Systemic duloxetine blocks MIA-induced weight asymmetry and ongoing pain
Consistent with previous observations 26, administration of high dose MIA into the intra-articular space of the knee joint produces weight asymmetry within 14 days of administration (Figure 3A, *p<0.05 vs BL). Administration of duloxetine (30 mg/kg, i.p.) blocked MIA-induced weight asymmetry within 30 min, and weight asymmetry values returned to pre-duloxetine values between 90 and 120 min (Figure 3A, #p<0.05 vs D14). Equivolume saline (i.p.) failed to block the MIA-induced weight asymmetry.
Figure 3. Systemic duloxetine blocks MIA-induced weight asymmetry and ongoing pain.
A) Intra-articular MIA (4.8 mg/60 μl) produced weight asymmetry within 14 days of administration. Systemic duloxetine (30 mg/kg, i.p.) blocked MIA-induced weight asymmetry. Systemic saline failed to block the MIA-induced weight asymmetry. *p<0.05 vs Pre-MIA, #p<0.05 vs D14 (pre-duloxetine), n=9-19. B) Pre- and post-conditioning time spent in the intra-articular lidocaine paired chamber demonstrates that 4.8 mg MIA treated rats that received systemic saline 30 min prior to intra-articular lidocaine, increased time spent in the lidocaine paired chamber, *p<0.05 vs pre-conditioning. Systemic duloxetine (30 mg/kg, i.p.) blocked post-conditioning increase in the intra-articular lidocaine paired chamber.
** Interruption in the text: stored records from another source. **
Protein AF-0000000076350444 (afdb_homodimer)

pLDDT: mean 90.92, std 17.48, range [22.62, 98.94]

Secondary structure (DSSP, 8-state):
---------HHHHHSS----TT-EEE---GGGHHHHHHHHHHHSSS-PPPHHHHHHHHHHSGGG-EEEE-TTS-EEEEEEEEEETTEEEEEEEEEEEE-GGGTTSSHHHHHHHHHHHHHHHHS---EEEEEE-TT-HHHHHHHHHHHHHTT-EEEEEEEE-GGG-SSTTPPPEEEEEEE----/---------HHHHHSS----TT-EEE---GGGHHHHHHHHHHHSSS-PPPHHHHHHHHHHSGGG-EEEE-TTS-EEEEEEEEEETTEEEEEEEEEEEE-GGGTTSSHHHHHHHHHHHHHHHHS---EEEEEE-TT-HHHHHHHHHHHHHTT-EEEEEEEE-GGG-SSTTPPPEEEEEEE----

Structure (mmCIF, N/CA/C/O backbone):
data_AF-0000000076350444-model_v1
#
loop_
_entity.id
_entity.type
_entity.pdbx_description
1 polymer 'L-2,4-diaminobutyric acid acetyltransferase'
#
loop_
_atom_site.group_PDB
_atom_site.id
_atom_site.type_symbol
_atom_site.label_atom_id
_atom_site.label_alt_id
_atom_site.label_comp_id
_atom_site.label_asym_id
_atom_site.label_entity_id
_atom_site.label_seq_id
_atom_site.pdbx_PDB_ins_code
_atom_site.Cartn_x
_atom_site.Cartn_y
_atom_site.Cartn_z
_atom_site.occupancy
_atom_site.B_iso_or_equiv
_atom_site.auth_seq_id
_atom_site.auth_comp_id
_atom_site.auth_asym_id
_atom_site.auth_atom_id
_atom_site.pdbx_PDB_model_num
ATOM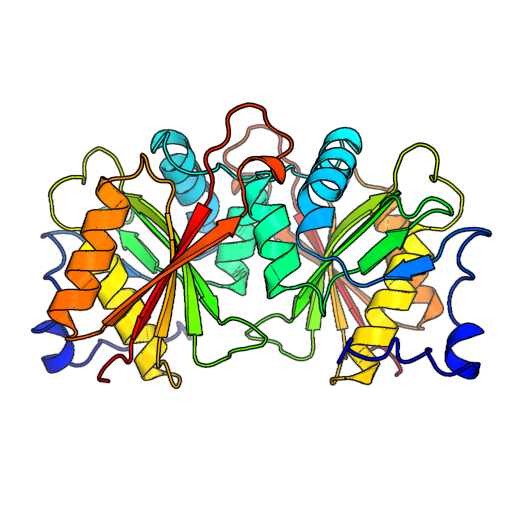 1 N N . MET A 1 1 ? -11.844 -17.703 19.359 1 22.86 1 MET A N 1
ATOM 2 C CA . MET A 1 1 ? -12.383 -18.609 18.344 1 22.86 1 MET A CA 1
ATOM 3 C C . MET A 1 1 ? -11.719 -18.375 17 1 22.86 1 MET A C 1
ATOM 5 O O . MET A 1 1 ? -11.703 -17.25 16.5 1 22.86 1 MET A O 1
ATOM 9 N N . TH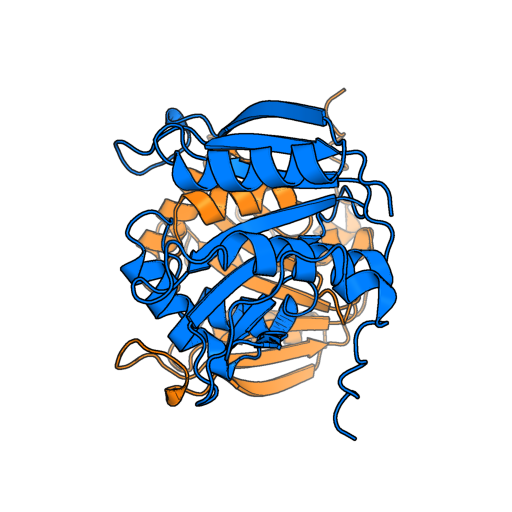R A 1 2 ? -10.68 -19.172 16.672 1 24.5 2 THR A N 1
ATOM 10 C CA . THR A 1 2 ? -9.766 -19.141 15.547 1 24.5 2 THR A CA 1
ATOM 11 C C . THR A 1 2 ? -10.523 -19.156 14.227 1 24.5 2 THR A C 1
ATOM 13 O O . THR A 1 2 ? -11.398 -20 14.023 1 24.5 2 THR A O 1
ATOM 16 N N . ALA A 1 3 ? -10.648 -17.984 13.516 1 29.84 3 ALA A N 1
ATOM 17 C CA . ALA A 1 3 ? -11.367 -18.031 12.25 1 29.84 3 ALA A CA 1
ATOM 18 C C . ALA A 1 3 ? -11.102 -19.359 11.523 1 29.84 3 ALA A C 1
ATOM 20 O O . ALA A 1 3 ? -9.945 -19.75 11.352 1 29.84 3 ALA A O 1
ATOM 21 N N . ALA A 1 4 ? -12.055 -20.266 11.391 1 30.95 4 ALA A N 1
ATOM 22 C CA . ALA A 1 4 ? -12.141 -21.594 10.781 1 30.95 4 ALA A CA 1
ATOM 23 C C . ALA A 1 4 ? -11.477 -21.594 9.406 1 30.95 4 ALA A C 1
ATOM 25 O O . ALA A 1 4 ? -11.688 -20.688 8.602 1 30.95 4 ALA A O 1
ATOM 26 N N . GLN A 1 5 ? -10.469 -22.297 9.211 1 28.58 5 GLN A N 1
ATOM 27 C CA . GLN A 1 5 ? -9.836 -22.641 7.941 1 28.58 5 GLN A CA 1
ATOM 28 C C . GLN A 1 5 ? -10.875 -23.109 6.926 1 28.58 5 GLN A C 1
ATOM 30 O O . GLN A 1 5 ? -11.336 -24.25 6.977 1 28.58 5 GLN A O 1
ATOM 35 N N . ALA A 1 6 ? -11.797 -22.297 6.586 1 37.16 6 ALA A N 1
ATOM 36 C CA . ALA A 1 6 ? -12.766 -22.859 5.645 1 37.16 6 ALA A CA 1
ATOM 37 C C . ALA A 1 6 ? -12.062 -23.562 4.488 1 37.16 6 ALA A C 1
ATOM 39 O O . ALA A 1 6 ? -11.273 -22.953 3.768 1 37.16 6 ALA A O 1
ATOM 40 N N . ASP A 1 7 ? -11.945 -24.812 4.617 1 36.22 7 ASP A N 1
ATOM 41 C CA . ASP A 1 7 ? -11.484 -25.719 3.561 1 36.22 7 ASP A CA 1
ATOM 42 C C . ASP A 1 7 ? -12.164 -25.391 2.232 1 36.22 7 ASP A C 1
ATOM 44 O O . ASP A 1 7 ? -13.367 -25.141 2.191 1 36.22 7 ASP A O 1
ATOM 48 N N . LEU A 1 8 ? -11.383 -24.969 1.296 1 41.84 8 LEU A N 1
ATOM 49 C CA . LEU A 1 8 ? -11.953 -24.75 -0.029 1 41.84 8 LEU A CA 1
ATOM 50 C C . LEU A 1 8 ? -12.734 -25.969 -0.502 1 41.84 8 LEU A C 1
ATOM 52 O O . LEU A 1 8 ? -12.352 -27.109 -0.228 1 41.84 8 LEU A O 1
ATOM 56 N N . PRO A 1 9 ? -13.914 -25.828 -0.936 1 42.44 9 PRO A N 1
ATOM 57 C CA . PRO A 1 9 ? -14.68 -26.953 -1.471 1 42.44 9 PRO A CA 1
ATOM 58 C C . PRO A 1 9 ? -13.867 -27.797 -2.459 1 42.44 9 PRO A C 1
ATOM 60 O O . PRO A 1 9 ? -13.016 -27.266 -3.17 1 42.44 9 PRO A O 1
ATOM 63 N N . THR A 1 10 ? -13.852 -29.062 -2.393 1 41.34 10 THR A N 1
ATOM 64 C CA . THR A 1 10 ? -13.148 -30.109 -3.129 1 41.34 10 THR A CA 1
ATOM 65 C C . THR A 1 10 ? -13.172 -29.828 -4.629 1 41.34 10 THR A C 1
ATOM 67 O O . THR A 1 10 ? -12.156 -29.984 -5.309 1 41.34 10 THR A O 1
ATOM 70 N N . ASP A 1 11 ? -14.266 -29.453 -5.199 1 43.28 11 ASP A N 1
ATOM 71 C CA . ASP A 1 11 ? -14.414 -29.219 -6.633 1 43.28 11 ASP A CA 1
ATOM 72 C C . ASP A 1 11 ? -13.531 -28.062 -7.094 1 43.28 11 ASP A C 1
ATOM 74 O O . ASP A 1 11 ? -12.992 -28.078 -8.203 1 43.28 11 ASP A O 1
ATOM 78 N N . LEU A 1 12 ? -13.344 -27.016 -6.391 1 45.62 12 LEU A N 1
ATOM 79 C CA . LEU A 1 12 ? -12.438 -25.906 -6.668 1 45.62 12 LEU A CA 1
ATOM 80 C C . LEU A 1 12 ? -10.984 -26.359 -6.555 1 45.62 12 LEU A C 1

Rats treated with intra-articular saline failed to demonstrate increased time spent in the lidocaine-paired chamber irrespective of systemic (i.p.) saline or duloxetine treatment. n= 9 (intra-articular saline) and 17-19 (intra-articular MIA). C) Difference scores demonstrate that intra-articular lidocaine produced CPP in MIA (4.8 mg) treated rats that had been treated with saline (i.p.) 30 min prior to intra-articular lidocaine. Duloxetine (30 mg/kg, i.p.) blocked intra-articular lidocaine-induced CPP. *p<0.05 vs saline/saline controls. All graphs are mean ± SEM.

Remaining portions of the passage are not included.